On April 18, 1871, he was married to Evelyn Byrd Moale (1847–1916), a daughter of William Armistead Moale (1800–1880) of Baltimore, Maryland, who was a descendant of the Carter and Byrd families of Virginia. Her sister Judith Carter Moale was married to Robert Livingston Cutting Jr., a prominent banker. Together, they were the parents of four children:

- Evelyn Byrd Burden (1874–1968), who did not marry.
- Isaiah Townsend Burden Jr. (1875–1953), who married Florence Sheedy (1888–1949) of Denver in June 1911.
- William Armistead Moale Burden Sr. (1877–1909), who married Florence Vanderbilt Twombly (1881–1969), a daughter of Florence Adele Vanderbilt Twombly and Hamilton McKown Twombly, in 1904.
- Gwendolyn Townsend Burden (1884–1935), who married David Dows (1885–1966) in December 1911.

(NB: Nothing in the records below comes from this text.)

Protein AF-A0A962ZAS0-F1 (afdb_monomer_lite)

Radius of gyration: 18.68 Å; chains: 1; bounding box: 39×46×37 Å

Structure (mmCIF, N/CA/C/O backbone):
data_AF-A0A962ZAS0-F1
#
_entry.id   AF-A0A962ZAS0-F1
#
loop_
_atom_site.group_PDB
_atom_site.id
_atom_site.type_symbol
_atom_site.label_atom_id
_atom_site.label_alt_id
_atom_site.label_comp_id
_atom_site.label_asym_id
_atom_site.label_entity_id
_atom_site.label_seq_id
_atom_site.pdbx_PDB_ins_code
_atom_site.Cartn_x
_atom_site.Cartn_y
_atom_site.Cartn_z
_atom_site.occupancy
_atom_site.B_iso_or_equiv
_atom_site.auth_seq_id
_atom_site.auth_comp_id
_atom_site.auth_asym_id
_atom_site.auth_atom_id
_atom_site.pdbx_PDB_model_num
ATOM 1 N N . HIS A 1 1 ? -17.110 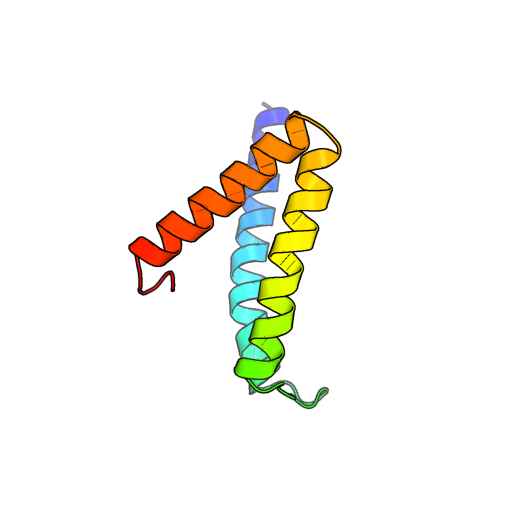27.010 2.881 1.00 82.12 1 HIS A N 1
ATOM 2 C CA . HIS A 1 1 ? -16.343 27.036 1.614 1.00 82.12 1 HIS A CA 1
ATOM 3 C C . HIS A 1 1 ? -14.873 26.645 1.783 1.00 82.12 1 HIS A C 1
ATOM 5 O O . HIS A 1 1 ? -14.441 25.754 1.068 1.00 82.12 1 HIS A O 1
ATOM 11 N N . LEU A 1 2 ? -14.120 27.208 2.740 1.00 96.75 2 LEU A N 1
ATOM 12 C CA . LEU A 1 2 ? -12.685 26.896 2.907 1.00 96.75 2 LEU A CA 1
ATOM 13 C C . LEU A 1 2 ? -12.379 25.425 3.245 1.00 96.75 2 LEU A C 1
ATOM 15 O O . LEU A 1 2 ? -11.456 24.862 2.673 1.00 96.75 2 LEU A O 1
ATOM 19 N N . GLN A 1 3 ? -13.176 24.779 4.105 1.00 98.19 3 GLN A N 1
ATOM 20 C CA . GLN A 1 3 ? -12.992 23.352 4.418 1.00 98.19 3 GLN A CA 1
ATOM 21 C C . GLN A 1 3 ? -13.113 22.465 3.171 1.00 98.19 3 GLN A C 1
ATOM 23 O O . GLN A 1 3 ? -12.299 21.575 2.971 1.00 98.19 3 GLN A O 1
ATOM 28 N N . GLN A 1 4 ? -14.107 22.730 2.318 1.00 98.06 4 GLN A N 1
ATOM 29 C CA . GLN A 1 4 ? -14.312 21.959 1.089 1.00 98.06 4 GLN A CA 1
ATOM 30 C C . GLN A 1 4 ? -13.178 22.195 0.091 1.00 98.06 4 GLN A C 1
ATOM 32 O O . GLN A 1 4 ? -12.654 21.239 -0.466 1.00 98.06 4 GLN A O 1
ATOM 37 N N . LEU A 1 5 ? -12.738 23.449 -0.061 1.00 98.06 5 LEU A N 1
ATOM 38 C CA . LEU A 1 5 ? -11.576 23.770 -0.888 1.00 98.06 5 LEU A CA 1
ATOM 39 C C . LEU A 1 5 ? -10.325 23.014 -0.415 1.00 98.06 5 LEU A C 1
ATOM 41 O O . LEU A 1 5 ? -9.636 22.412 -1.230 1.00 98.06 5 LEU A O 1
ATOM 45 N N . PHE A 1 6 ? -10.062 22.997 0.895 1.00 98.38 6 PHE A N 1
ATOM 46 C CA . PHE A 1 6 ? -8.926 22.269 1.454 1.00 98.38 6 PHE A CA 1
ATOM 47 C C . PHE A 1 6 ? -9.004 20.762 1.165 1.00 98.38 6 PHE A C 1
ATOM 49 O O . PHE A 1 6 ? -8.030 20.190 0.676 1.00 98.38 6 PHE A O 1
ATOM 56 N N . LEU A 1 7 ? -10.160 20.130 1.395 1.00 98.31 7 LEU A N 1
ATOM 57 C CA . LEU A 1 7 ? -10.346 18.701 1.119 1.00 98.31 7 LEU A CA 1
ATOM 58 C C . LEU A 1 7 ? -10.129 18.373 -0.367 1.00 98.31 7 LEU A C 1
ATOM 60 O O . LEU A 1 7 ? -9.366 17.464 -0.674 1.00 98.31 7 LEU A O 1
ATOM 64 N N . SER A 1 8 ? -10.668 19.178 -1.290 1.00 98.25 8 SER A N 1
ATOM 65 C CA . SER A 1 8 ? -10.412 19.001 -2.727 1.00 98.25 8 SER A CA 1
ATOM 66 C C . SER A 1 8 ? -8.928 19.110 -3.087 1.00 98.25 8 SER A C 1
ATOM 68 O O . SER A 1 8 ? -8.433 18.355 -3.923 1.00 98.25 8 SER A O 1
ATOM 70 N N . THR A 1 9 ? -8.191 20.033 -2.461 1.00 98.38 9 THR A N 1
ATOM 71 C CA . THR A 1 9 ? -6.744 20.154 -2.704 1.00 98.38 9 THR A CA 1
ATOM 72 C C . THR A 1 9 ? -5.947 18.992 -2.109 1.00 98.38 9 THR A C 1
ATOM 74 O O . THR A 1 9 ? -4.940 18.586 -2.689 1.00 98.38 9 THR A O 1
ATOM 77 N N . ALA A 1 10 ? -6.406 18.412 -0.995 1.00 98.44 10 ALA A N 1
ATOM 78 C CA . ALA A 1 10 ? -5.808 17.209 -0.427 1.00 98.44 10 ALA A CA 1
ATOM 79 C C . ALA A 1 10 ? -6.012 16.008 -1.365 1.00 98.44 10 ALA A C 1
ATOM 81 O O . ALA A 1 10 ? -5.039 15.334 -1.703 1.00 98.44 10 ALA A O 1
ATOM 82 N N . ASP A 1 11 ? -7.229 15.806 -1.877 1.00 98.38 11 ASP A N 1
ATOM 83 C CA . ASP A 1 11 ? -7.535 14.754 -2.856 1.00 98.38 11 ASP A CA 1
ATOM 84 C C . ASP A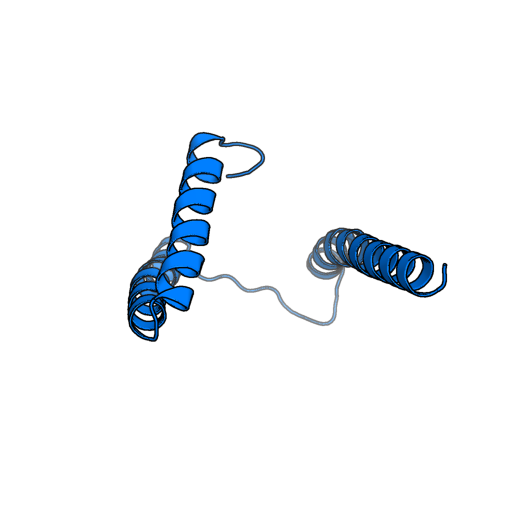 1 11 ? -6.701 14.903 -4.133 1.00 98.38 11 ASP A C 1
ATOM 86 O O . ASP A 1 11 ? -6.126 13.928 -4.621 1.00 98.38 11 ASP A O 1
ATOM 90 N N . GLN A 1 12 ? -6.539 16.132 -4.634 1.00 98.56 12 GLN A N 1
ATOM 91 C CA . GLN A 1 12 ? -5.669 16.402 -5.781 1.00 98.56 12 GLN A CA 1
ATOM 92 C C . GLN A 1 12 ? -4.210 16.024 -5.483 1.00 98.56 12 GLN A C 1
ATOM 94 O O . GLN A 1 12 ? -3.559 15.396 -6.320 1.00 98.56 12 GLN A O 1
ATOM 99 N N . SER A 1 13 ? -3.709 16.336 -4.283 1.00 98.56 13 SER A N 1
ATOM 100 C CA . SER A 1 13 ? -2.364 15.938 -3.853 1.00 98.56 13 SER A CA 1
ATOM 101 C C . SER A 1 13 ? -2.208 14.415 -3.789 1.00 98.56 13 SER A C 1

Burden died on April 23, 1913. Following his death, he was buried at the Albany Rural Cemetery in Menands, New York.

===Descendants===
Through his son William, he was the paternal grandfather of William Armistead Moale Burden Jr. (1906–1984), a banker who served as U.S. Ambassador to Belgium from 1959 to 1961, and Shirley Carter Burden (1908–1989), a prominent photographer.